Outside the big HMV, opposite Marks & Spencer, a dark
green tramcar, plucked from a bygone era, doubles as a stage backdrop for a quartet
of young men dressed up in frock coats and stovepipe hats, in the manner of Victorian
dandies, as they perform studiously shambolic versions of old music hall numbers
on an accordion, a metal washboard, a small guitar and a double bass. Their
singer, who is clearly relishing his role as the overly-effete master
of ceremonies, announces to the small crowd of onlookers that their next song will be A Proper Cup of Coffee, apparently unaware
that trouble is looming on the horizon:
A brass band, marching under an inoffensively-secular, festive
standard, consisting of a pair of giant red globes, is advancing at a steady
pace from Oxford Circus. As they draw closer the chirpy sounds of vaudeville are
gradually drowned-out. By the time the band
have taken up position outside the doors of their sponsor, Marks & Spencer, the faux Victorian fops have tailed-off
in disarray, no longer able to make themselves heard.

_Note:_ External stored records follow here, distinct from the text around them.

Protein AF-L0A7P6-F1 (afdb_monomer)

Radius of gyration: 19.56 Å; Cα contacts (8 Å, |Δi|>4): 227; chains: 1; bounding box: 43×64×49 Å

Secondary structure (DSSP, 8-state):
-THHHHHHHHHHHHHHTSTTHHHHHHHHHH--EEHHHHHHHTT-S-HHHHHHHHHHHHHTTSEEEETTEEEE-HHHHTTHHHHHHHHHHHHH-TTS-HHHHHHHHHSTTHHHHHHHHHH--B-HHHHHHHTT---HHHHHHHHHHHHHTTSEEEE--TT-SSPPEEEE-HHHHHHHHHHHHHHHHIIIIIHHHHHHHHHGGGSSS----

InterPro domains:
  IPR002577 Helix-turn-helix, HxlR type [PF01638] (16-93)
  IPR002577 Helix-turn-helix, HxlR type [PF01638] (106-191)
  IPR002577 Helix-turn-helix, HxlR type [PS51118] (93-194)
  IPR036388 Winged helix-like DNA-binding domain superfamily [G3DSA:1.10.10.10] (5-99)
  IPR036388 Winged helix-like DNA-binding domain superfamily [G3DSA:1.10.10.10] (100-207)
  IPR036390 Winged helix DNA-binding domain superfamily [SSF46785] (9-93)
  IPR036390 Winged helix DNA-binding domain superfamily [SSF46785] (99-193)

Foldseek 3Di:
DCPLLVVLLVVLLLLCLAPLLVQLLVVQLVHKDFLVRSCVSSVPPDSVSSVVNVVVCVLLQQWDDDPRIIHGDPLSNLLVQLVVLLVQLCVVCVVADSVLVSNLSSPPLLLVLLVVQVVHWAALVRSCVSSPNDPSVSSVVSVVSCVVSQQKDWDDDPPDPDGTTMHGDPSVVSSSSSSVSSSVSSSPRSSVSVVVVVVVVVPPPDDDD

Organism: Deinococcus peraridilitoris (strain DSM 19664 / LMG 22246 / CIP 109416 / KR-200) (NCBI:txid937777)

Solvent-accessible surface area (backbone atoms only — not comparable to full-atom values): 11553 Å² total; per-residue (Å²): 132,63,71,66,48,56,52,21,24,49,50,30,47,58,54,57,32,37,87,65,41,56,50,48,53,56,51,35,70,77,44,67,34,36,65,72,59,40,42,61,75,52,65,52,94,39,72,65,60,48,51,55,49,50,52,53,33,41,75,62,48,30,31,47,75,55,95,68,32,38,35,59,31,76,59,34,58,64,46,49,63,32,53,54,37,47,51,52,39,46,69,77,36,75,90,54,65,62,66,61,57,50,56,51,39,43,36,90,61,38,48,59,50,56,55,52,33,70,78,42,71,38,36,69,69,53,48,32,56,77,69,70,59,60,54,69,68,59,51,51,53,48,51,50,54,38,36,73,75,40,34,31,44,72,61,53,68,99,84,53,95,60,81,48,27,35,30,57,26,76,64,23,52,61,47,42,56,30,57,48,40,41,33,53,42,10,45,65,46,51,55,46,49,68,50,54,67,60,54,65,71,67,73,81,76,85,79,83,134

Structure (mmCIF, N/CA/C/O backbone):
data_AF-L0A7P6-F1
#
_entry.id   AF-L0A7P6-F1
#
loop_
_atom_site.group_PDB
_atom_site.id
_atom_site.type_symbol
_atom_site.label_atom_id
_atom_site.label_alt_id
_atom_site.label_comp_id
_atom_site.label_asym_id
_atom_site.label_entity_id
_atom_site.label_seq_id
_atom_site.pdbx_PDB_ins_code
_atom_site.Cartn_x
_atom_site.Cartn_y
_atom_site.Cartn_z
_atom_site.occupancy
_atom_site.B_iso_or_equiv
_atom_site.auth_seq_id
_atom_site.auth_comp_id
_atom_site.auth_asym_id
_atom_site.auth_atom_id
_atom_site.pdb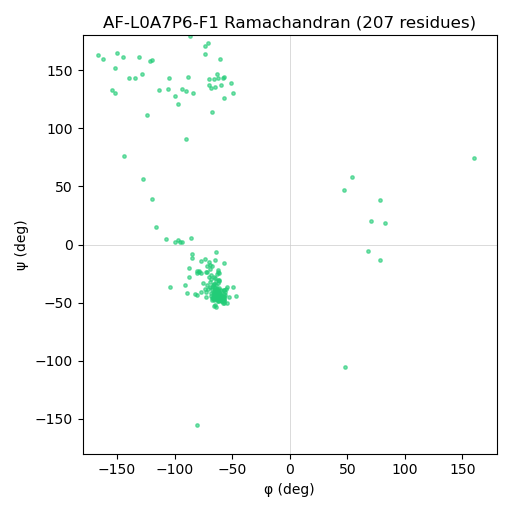x_PDB_model_num
ATOM 1 N N . MET A 1 1 ? -10.298 -22.337 5.374 1.00 42.47 1 MET A N 1
ATOM 2 C CA . MET A 1 1 ? -9.586 -21.984 4.115 1.00 42.47 1 MET A CA 1
ATOM 3 C C . MET A 1 1 ? -9.149 -20.503 4.065 1.00 42.47 1 MET A C 1
ATOM 5 O O . MET A 1 1 ? -8.443 -20.122 3.138 1.00 42.47 1 MET A O 1
ATOM 9 N N . GLU A 1 2 ? -9.489 -19.675 5.067 1.00 49.75 2 GLU A N 1
ATOM 10 C CA . GLU A 1 2 ? -9.289 -18.210 5.060 1.00 49.75 2 GLU A CA 1
ATOM 11 C C . GLU A 1 2 ? -7.861 -17.705 5.358 1.00 49.75 2 GLU A C 1
ATOM 13 O O . GLU A 1 2 ? -7.487 -16.631 4.883 1.00 49.75 2 GLU A O 1
ATOM 18 N N . CYS A 1 3 ? -7.009 -18.477 6.046 1.00 57.34 3 CYS A N 1
ATOM 19 C CA . CYS A 1 3 ? -5.683 -17.999 6.479 1.00 57.34 3 CYS A CA 1
ATOM 20 C C . CYS A 1 3 ? -4.744 -17.606 5.320 1.00 57.34 3 CYS A C 1
ATOM 22 O O . CYS A 1 3 ? -3.946 -16.681 5.449 1.00 57.34 3 CYS A O 1
ATOM 24 N N . LYS A 1 4 ? -4.858 -18.261 4.153 1.00 59.44 4 LYS A N 1
ATOM 25 C CA . LYS A 1 4 ? -3.967 -18.015 3.002 1.00 59.44 4 LYS A CA 1
ATOM 26 C C . LYS A 1 4 ? -4.306 -16.725 2.239 1.00 59.44 4 LYS A C 1
ATOM 28 O O . LYS A 1 4 ? -3.445 -16.164 1.569 1.00 59.44 4 LYS A O 1
ATOM 33 N N . GLY A 1 5 ? -5.554 -16.250 2.314 1.00 61.66 5 GLY A N 1
ATOM 34 C CA . GLY A 1 5 ? -5.958 -14.966 1.727 1.00 61.66 5 GLY A CA 1
ATOM 35 C C . GLY A 1 5 ? -5.516 -13.774 2.571 1.00 61.66 5 GLY A C 1
ATOM 36 O O . GLY A 1 5 ? -5.008 -12.799 2.022 1.00 61.66 5 GLY A O 1
ATOM 37 N N . ALA A 1 6 ? -5.643 -13.894 3.894 1.00 67.50 6 ALA A N 1
ATOM 38 C CA . ALA A 1 6 ? -5.210 -12.870 4.839 1.00 67.50 6 ALA A CA 1
ATOM 39 C C . ALA A 1 6 ? -3.689 -12.634 4.794 1.00 67.50 6 ALA A C 1
ATOM 41 O O . ALA A 1 6 ? -3.254 -11.483 4.819 1.00 67.50 6 ALA A O 1
ATOM 42 N N . ASP A 1 7 ? -2.893 -13.701 4.649 1.00 76.75 7 ASP A N 1
ATOM 43 C CA . ASP A 1 7 ? -1.430 -13.609 4.519 1.00 76.75 7 ASP A CA 1
ATOM 44 C C . ASP A 1 7 ? -1.010 -12.882 3.227 1.00 76.75 7 ASP A C 1
ATOM 46 O O . ASP A 1 7 ? -0.219 -11.942 3.258 1.00 76.75 7 ASP A O 1
ATOM 50 N N . ALA A 1 8 ? -1.624 -13.220 2.086 1.00 82.00 8 ALA A N 1
ATOM 51 C CA . ALA A 1 8 ? -1.345 -12.546 0.814 1.00 82.00 8 ALA A CA 1
ATOM 52 C C . ALA A 1 8 ? -1.734 -11.054 0.839 1.00 82.00 8 ALA A C 1
ATOM 54 O O . ALA A 1 8 ? -1.001 -10.202 0.334 1.00 82.00 8 ALA A O 1
ATOM 55 N N . ALA A 1 9 ? -2.864 -10.724 1.471 1.00 80.94 9 ALA A N 1
ATOM 56 C CA . ALA A 1 9 ? -3.287 -9.342 1.675 1.00 80.94 9 ALA A CA 1
ATOM 57 C C . ALA A 1 9 ? -2.325 -8.574 2.597 1.00 80.94 9 ALA A C 1
ATOM 59 O O . ALA A 1 9 ? -2.021 -7.410 2.339 1.00 80.94 9 ALA A O 1
ATOM 60 N N . ALA A 1 10 ? -1.838 -9.208 3.668 1.00 82.50 10 ALA A N 1
ATOM 61 C CA . ALA A 1 10 ? -0.844 -8.617 4.559 1.00 82.50 10 ALA A CA 1
ATOM 62 C C . ALA A 1 10 ? 0.483 -8.363 3.832 1.00 82.50 10 ALA A C 1
ATOM 64 O O . ALA A 1 10 ? 1.020 -7.264 3.941 1.00 82.50 10 ALA A O 1
ATOM 65 N N . ALA A 1 11 ? 0.955 -9.318 3.028 1.00 84.62 11 ALA A N 1
ATOM 66 C CA . ALA A 1 11 ? 2.177 -9.181 2.241 1.00 84.62 11 ALA A CA 1
ATOM 67 C C . ALA A 1 11 ? 2.086 -8.050 1.201 1.00 84.62 11 ALA A C 1
ATOM 69 O O . ALA A 1 11 ? 3.040 -7.294 1.032 1.00 84.62 11 ALA A O 1
ATOM 70 N N . ALA A 1 12 ? 0.938 -7.883 0.536 1.00 87.12 12 ALA A N 1
ATOM 71 C CA . ALA A 1 12 ? 0.738 -6.785 -0.413 1.00 87.12 12 ALA A CA 1
ATOM 72 C C . ALA A 1 12 ? 0.735 -5.420 0.272 1.00 87.12 12 ALA A C 1
ATOM 74 O O . ALA A 1 12 ? 1.405 -4.496 -0.191 1.00 87.12 12 ALA A O 1
ATOM 75 N N . VAL A 1 13 ? 0.029 -5.309 1.401 1.00 85.62 13 VAL A N 1
ATOM 76 C CA . VAL A 1 13 ? 0.065 -4.103 2.233 1.00 85.62 13 VAL A CA 1
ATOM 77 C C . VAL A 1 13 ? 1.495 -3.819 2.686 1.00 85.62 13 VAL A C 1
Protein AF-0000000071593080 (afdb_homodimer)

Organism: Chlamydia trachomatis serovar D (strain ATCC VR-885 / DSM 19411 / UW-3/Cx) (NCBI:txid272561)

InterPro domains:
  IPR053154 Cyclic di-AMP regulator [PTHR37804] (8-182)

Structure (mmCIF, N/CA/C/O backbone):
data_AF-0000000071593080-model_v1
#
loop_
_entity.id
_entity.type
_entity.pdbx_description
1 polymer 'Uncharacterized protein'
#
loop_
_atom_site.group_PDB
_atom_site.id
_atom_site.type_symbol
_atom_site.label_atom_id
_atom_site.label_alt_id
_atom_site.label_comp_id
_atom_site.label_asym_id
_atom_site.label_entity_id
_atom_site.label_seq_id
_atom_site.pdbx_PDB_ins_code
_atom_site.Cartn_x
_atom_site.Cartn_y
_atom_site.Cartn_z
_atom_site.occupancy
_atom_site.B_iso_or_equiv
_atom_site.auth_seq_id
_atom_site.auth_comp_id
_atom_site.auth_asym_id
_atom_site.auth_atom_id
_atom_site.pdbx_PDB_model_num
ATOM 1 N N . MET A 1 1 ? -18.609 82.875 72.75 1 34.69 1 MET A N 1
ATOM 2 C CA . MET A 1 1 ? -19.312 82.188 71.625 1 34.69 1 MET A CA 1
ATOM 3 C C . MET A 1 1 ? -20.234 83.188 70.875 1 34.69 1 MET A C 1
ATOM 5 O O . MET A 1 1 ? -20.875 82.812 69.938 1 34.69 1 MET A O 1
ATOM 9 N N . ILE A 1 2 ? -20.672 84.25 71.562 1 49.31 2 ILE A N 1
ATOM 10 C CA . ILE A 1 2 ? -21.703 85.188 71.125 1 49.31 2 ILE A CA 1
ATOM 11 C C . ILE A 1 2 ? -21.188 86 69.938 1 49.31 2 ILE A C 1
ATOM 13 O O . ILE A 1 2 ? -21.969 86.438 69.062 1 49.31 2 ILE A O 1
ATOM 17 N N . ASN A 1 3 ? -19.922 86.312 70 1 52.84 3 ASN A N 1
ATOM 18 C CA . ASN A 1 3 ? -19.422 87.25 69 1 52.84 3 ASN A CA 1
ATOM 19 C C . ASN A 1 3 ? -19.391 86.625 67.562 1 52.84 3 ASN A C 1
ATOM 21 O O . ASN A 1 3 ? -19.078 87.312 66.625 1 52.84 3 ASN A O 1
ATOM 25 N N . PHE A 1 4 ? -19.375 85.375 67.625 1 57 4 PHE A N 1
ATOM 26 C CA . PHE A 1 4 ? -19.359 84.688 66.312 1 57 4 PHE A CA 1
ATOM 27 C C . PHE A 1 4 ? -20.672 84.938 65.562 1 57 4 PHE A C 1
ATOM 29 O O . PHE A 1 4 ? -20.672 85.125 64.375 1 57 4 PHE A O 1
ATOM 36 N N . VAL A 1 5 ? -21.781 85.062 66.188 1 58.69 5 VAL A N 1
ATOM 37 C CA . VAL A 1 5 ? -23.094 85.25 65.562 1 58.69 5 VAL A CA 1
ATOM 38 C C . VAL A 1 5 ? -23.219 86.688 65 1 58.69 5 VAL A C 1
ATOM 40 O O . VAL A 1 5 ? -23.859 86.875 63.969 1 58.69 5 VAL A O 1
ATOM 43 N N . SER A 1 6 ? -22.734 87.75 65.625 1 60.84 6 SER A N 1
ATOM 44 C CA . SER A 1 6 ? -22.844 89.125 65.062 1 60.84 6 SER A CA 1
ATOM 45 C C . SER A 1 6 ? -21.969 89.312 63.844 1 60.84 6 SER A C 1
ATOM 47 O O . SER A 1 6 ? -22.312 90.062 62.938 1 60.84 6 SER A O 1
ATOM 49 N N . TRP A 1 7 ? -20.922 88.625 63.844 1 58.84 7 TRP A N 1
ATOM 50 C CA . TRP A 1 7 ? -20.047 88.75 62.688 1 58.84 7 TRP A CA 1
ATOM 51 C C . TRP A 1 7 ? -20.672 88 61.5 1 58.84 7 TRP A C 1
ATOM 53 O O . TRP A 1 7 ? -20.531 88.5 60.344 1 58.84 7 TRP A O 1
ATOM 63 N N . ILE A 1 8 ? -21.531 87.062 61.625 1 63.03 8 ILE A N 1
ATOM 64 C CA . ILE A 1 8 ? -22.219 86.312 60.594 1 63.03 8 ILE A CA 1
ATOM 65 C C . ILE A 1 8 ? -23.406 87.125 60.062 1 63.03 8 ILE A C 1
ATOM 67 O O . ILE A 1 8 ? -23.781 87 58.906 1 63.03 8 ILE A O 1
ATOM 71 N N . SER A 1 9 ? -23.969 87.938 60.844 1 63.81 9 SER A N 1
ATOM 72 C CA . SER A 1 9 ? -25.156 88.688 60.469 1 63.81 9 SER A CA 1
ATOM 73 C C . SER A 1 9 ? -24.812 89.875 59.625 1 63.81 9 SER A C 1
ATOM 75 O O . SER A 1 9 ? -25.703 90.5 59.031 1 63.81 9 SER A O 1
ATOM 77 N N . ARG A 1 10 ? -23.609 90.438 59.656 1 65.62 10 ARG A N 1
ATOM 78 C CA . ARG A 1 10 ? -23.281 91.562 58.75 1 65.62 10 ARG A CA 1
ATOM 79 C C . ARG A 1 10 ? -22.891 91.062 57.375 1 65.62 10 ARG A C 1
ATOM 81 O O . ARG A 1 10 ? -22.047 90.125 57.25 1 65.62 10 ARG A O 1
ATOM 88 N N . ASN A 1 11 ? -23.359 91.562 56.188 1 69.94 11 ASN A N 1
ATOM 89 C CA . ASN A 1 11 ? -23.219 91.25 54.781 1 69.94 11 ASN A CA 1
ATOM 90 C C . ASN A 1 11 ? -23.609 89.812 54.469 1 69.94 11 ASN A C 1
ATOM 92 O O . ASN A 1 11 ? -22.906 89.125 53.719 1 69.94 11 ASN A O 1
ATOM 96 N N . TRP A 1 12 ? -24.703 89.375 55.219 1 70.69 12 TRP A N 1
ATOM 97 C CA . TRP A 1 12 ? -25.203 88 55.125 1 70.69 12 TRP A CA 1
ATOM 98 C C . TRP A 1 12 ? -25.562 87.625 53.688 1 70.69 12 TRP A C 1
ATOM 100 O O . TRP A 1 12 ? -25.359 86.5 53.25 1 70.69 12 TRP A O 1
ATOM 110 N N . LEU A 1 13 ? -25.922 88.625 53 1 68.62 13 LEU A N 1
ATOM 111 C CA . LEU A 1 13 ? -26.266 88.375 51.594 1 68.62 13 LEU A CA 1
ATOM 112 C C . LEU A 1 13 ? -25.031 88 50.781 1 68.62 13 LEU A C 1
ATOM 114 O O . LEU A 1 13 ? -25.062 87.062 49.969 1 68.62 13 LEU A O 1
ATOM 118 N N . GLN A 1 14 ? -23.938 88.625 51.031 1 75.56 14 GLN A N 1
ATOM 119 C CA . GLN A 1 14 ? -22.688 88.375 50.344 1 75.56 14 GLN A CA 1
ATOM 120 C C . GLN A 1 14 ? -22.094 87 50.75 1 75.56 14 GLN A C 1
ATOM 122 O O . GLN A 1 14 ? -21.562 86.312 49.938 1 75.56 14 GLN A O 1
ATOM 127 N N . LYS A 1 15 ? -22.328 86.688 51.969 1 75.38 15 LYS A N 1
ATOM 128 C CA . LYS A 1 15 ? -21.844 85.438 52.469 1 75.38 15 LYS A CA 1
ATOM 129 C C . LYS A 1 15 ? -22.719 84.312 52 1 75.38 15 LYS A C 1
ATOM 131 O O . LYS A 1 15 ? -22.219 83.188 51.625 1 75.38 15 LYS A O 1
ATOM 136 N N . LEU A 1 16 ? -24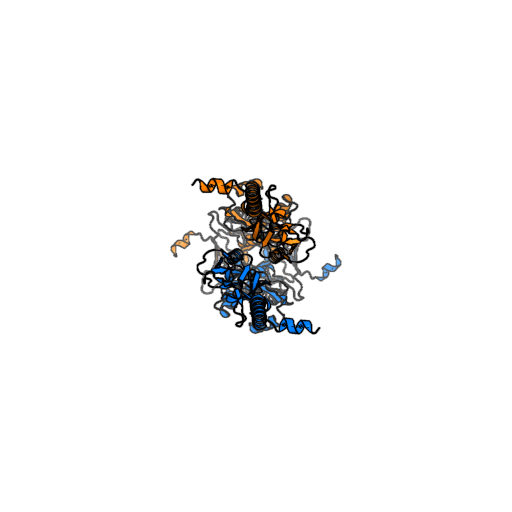.016 84.5 51.906 1 76.81 16 LEU A N 1
ATOM 137 C CA . LEU A 1 16 ? -24.922 83.5 51.312 1 76.81 16 LEU A CA 1
ATOM 138 C C . LEU A 1 16 ? -24.625 83.312 49.844 1 76.81 16 LEU A C 1
ATOM 140 O O . LEU A 1 16 ? -24.625 82.188 49.344 1 76.81 16 LEU A O 1
ATOM 144 N N . VAL A 1 17 ? -24.312 84.375 49.188 1 77.75 17 VAL A N 1
ATOM 145 C CA . VAL A 1 17 ? -23.984 84.312 47.781 1 77.75 17 VAL A CA 1
ATOM 146 C C . VAL A 1 17 ? -22.641 83.625 47.594 1 77.75 17 VAL A C 1
ATOM 148 O O . VAL A 1 17 ? -22.484 82.812 46.688 1 77.75 17 VAL A O 1
ATOM 151 N N . SER A 1 18 ? -21.719 83.938 48.469 1 77.62 18 SER A N 1
ATOM 152 C CA . SER A 1 18 ? -20.422 83.312 48.406 1 77.62 18 SER A CA 1
ATOM 153 C C . SER A 1 18 ? -20.547 81.812 48.719 1 77.62 18 SER A C 1
ATOM 155 O O . SER A 1 18 ? -19.891 80.938 48.094 1 77.62 18 SER A O 1
ATOM 157 N N . LEU A 1 19 ? -21.359 81.5 49.688 1 78.69 19 LEU A N 1
ATOM 158 C CA . LEU A 1 19 ? -21.625 80.125 50.031 1 78.69 19 LEU A CA 1
ATOM 159 C C . LEU A 1 19 ? -22.344 79.375 48.875 1 78.69 19 LEU A C 1
ATOM 161 O O . LEU A 1 19 ? -22.031 78.25 48.562 1 78.69 19 LEU A O 1
ATOM 165 N N . GLY A 1 20 ? -23.266 80 48.25 1 77.44 20 GLY A N 1
ATOM 166 C CA . GLY A 1 20 ? -23.922 79.5 47.062 1 77.44 20 GLY A CA 1
ATOM 167 C C . GLY A 1 20 ? -22.953 79.25 45.906 1 77.44 20 GLY A C 1
ATOM 168 O O . GLY A 1 20 ? -23 78.188 45.281 1 77.44 20 GLY A O 1
ATOM 169 N N . PHE A 1 21 ? -22.062 80.188 45.625 1 78.94 21 PHE A N 1
ATOM 170 C CA . PHE A 1 21 ? -21.047 80 44.562 1 78.94 21 PHE A CA 1
ATOM 171 C C . PHE A 1 21 ? -20.109 78.875 44.906 1 78.94 21 PHE A C 1
ATOM 173 O O . PHE A 1 21 ? -19.688 78.062 44.031 1 78.94 21 PHE A O 1
ATOM 180 N N . ALA A 1 22 ? -19.766 78.688 46.156 1 77.38 22 ALA A N 1
ATOM 181 C CA . ALA A 1 22 ? -18.906 77.562 46.625 1 77.38 22 ALA A CA 1
ATOM 182 C C . ALA A 1 22 ? -19.578 76.25 46.375 1 77.38 22 ALA A C 1
ATOM 184 O O . ALA A 1 22 ? -18.938 75.25 45.938 1 77.38 22 ALA A O 1
ATOM 185 N N . ILE A 1 23 ? -20.797 76.125 46.656 1 75.69 23 ILE A N 1
ATOM 186 C CA . ILE A 1 23 ? -21.562 74.875 46.438 1 75.69 23 ILE A CA 1
ATOM 187 C C . ILE A 1 23 ? -21.656 74.625 44.938 1 75.69 23 ILE A C 1
ATOM 189 O O . ILE A 1 23 ? -21.516 73.5 44.5 1 75.69 23 ILE A O 1
ATOM 193 N N . ILE A 1 24 ? -21.859 75.562 44.125 1 74 24 ILE A N 1
ATOM 194 C CA . ILE A 1 24 ? -21.953 75.438 42.688 1 74 24 ILE A CA 1
ATOM 195 C C . ILE A 1 24 ? -20.609 75 42.125 1 74 24 ILE A C 1
ATOM 197 O O . ILE A 1 24 ? -20.547 74.062 41.312 1 74 24 ILE A O 1
ATOM 201 N N . ILE A 1 25 ? -19.5 75.562 42.531 1 72 25 ILE A N 1
ATOM 202 C CA . ILE A 1 25 ? -18.172 75.188 42.062 1 72 25 ILE A CA 1
ATOM 203 C C . ILE A 1 25 ? -17.859 73.75 42.5 1 72 25 ILE A C 1
ATOM 205 O O . ILE A 1 25 ? -17.297 72.938 41.719 1 72 25 ILE A O 1
ATOM 209 N N . TRP A 1 26 ? -18.203 73.375 43.656 1 67.06 26 TRP A N 1
ATOM 210 C CA . TRP A 1 26 ? -18.031 72.062 44.188 1 67.06 26 TRP A CA 1
ATOM 211 C C . TRP A 1 26 ? -18.875 71.062 43.406 1 67.06 26 TRP A C 1
ATOM 213 O O . TRP A 1 26 ? -18.391 70 43.031 1 67.06 26 TRP A O 1
ATOM 223 N N . ALA A 1 27 ? -20.062 71.375 43.156 1 69 27 ALA A N 1
ATOM 224 C CA . ALA A 1 27 ? -20.922 70.5 42.375 1 69 27 ALA A CA 1
ATOM 225 C C . ALA A 1 27 ? -20.406 70.375 40.938 1 69 27 ALA A C 1
ATOM 227 O O . ALA A 1 27 ? -20.438 69.25 40.375 1 69 27 ALA A O 1
ATOM 228 N N . LEU A 1 28 ? -19.875 71.312 40.344 1 68.56 28 LEU A N 1
ATOM 229 C CA . LEU A 1 28 ? -19.312 71.25 39 1 68.56 28 LEU A CA 1
ATOM 230 C C . LEU A 1 28 ? -18 70.5 38.969 1 68.56 28 LEU A C 1
ATOM 232 O O . LEU A 1 28 ? -17.703 69.812 38 1 68.56 28 LEU A O 1
ATOM 236 N N . ALA A 1 29 ? -17.188 70.625 39.938 1 64.19 29 ALA A N 1
ATOM 237 C CA . ALA A 1 29 ? -15.914 69.938 40.031 1 64.19 29 ALA A CA 1
ATOM 238 C C . ALA A 1 29 ? -16.125 68.438 40.219 1 64.19 29 ALA A C 1
ATOM 240 O O . ALA A 1 29 ? -15.359 67.625 39.688 1 64.19 29 ALA A O 1
ATOM 241 N N . ASN A 1 30 ? -17.094 68.062 41.031 1 58.91 30 ASN A N 1
ATOM 242 C CA . ASN A 1 30 ? -17.344 66.688 41.281 1 58.91 30 ASN A CA 1
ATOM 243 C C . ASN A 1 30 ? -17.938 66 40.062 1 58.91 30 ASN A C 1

The brass band strikes up Jingle Bells. In a sudden moment of inspiration the four young men
rally and begin playing along, their studied lack of professionalism poking a
cheeky elbow in the ribs of their note perfect neighbours.
In the aftermath there is an uncomfortable stalemate, with the
musicians in the brass band having realised that they have trampled over somebody
else’s performance.
“Christmas,” observes
the chief dandy, “is not just about the big red inflatable balls.”
Sunday, 23 October 2011
Bateman Street W1 – Saturday, 22/10/11, Midday
Those pale, double yellow lines are in the process of being
gnawed off the bumpy road surface; gathered up in the tire tread; in the intermittent
crawl of traffic bogged down in a maze of Soho streets narrowed by parked cars;
by lorries and vans making deliveries. Made hazardous by the unpredictable behaviour
of pedestrians.
Stripes of tarmac reflect the layout of underground cables
and pipelines. The gutter’s come away curb leaving rocky black gullies of varying depths
to fill up with the water that slops from the buckets of window washers and streams
down the gleaming plate glass of cafes and restaurants. This chain of small lakes
lends the impression that you’ve arrived in the aftermath of an intense rain
shower; one that vanished as quickly as it appeared, the dark clouds swallowed-up by the pale blue sky.
Outside a restaurant, a tawdry, ornamental statue of a greyhound, squatting
down on its haunches, shoulders its wear and tear with dignified indifference – large white chips in an otherwise
smooth black finish. A noose of chain-link around the dog's neck fastens it to some
railings that border a descending staircase.
At the far end of the street, the name of The Chinese
Mutual Aid Workers Club is spelled out in bold gold letters in a panel
above a wooden door that has been varnished to a rich bronze. On the black tiled
porch step a tall glass lies on its side.
A barred iron grill, mounted over an arched window with
its top sheered off, restrains a large grey window box containing a half dead
plant – a collection of sticks splayed out in multiple directions incongruously
garnished with red berries The cream façade
of the ground floor, shows patches of bare plaster work. On the two upper
storeys the architect surrendered to neat rows of brown brick. Two columns of
filled-in windows fringed in red brick.
An aluminium cigarette bin, mounted on the ground floor
corner wall, has been plastered with a small square poster; the blocky, black and
white pixels of a QR code awaiting the attentions of a mobile phone scanner.
A man who could be homeless or dressed-down swerves between
two couples:
“Excuse me I want to kill myself.”
“Nobody’s stopping you.” mutters one of the men darkly.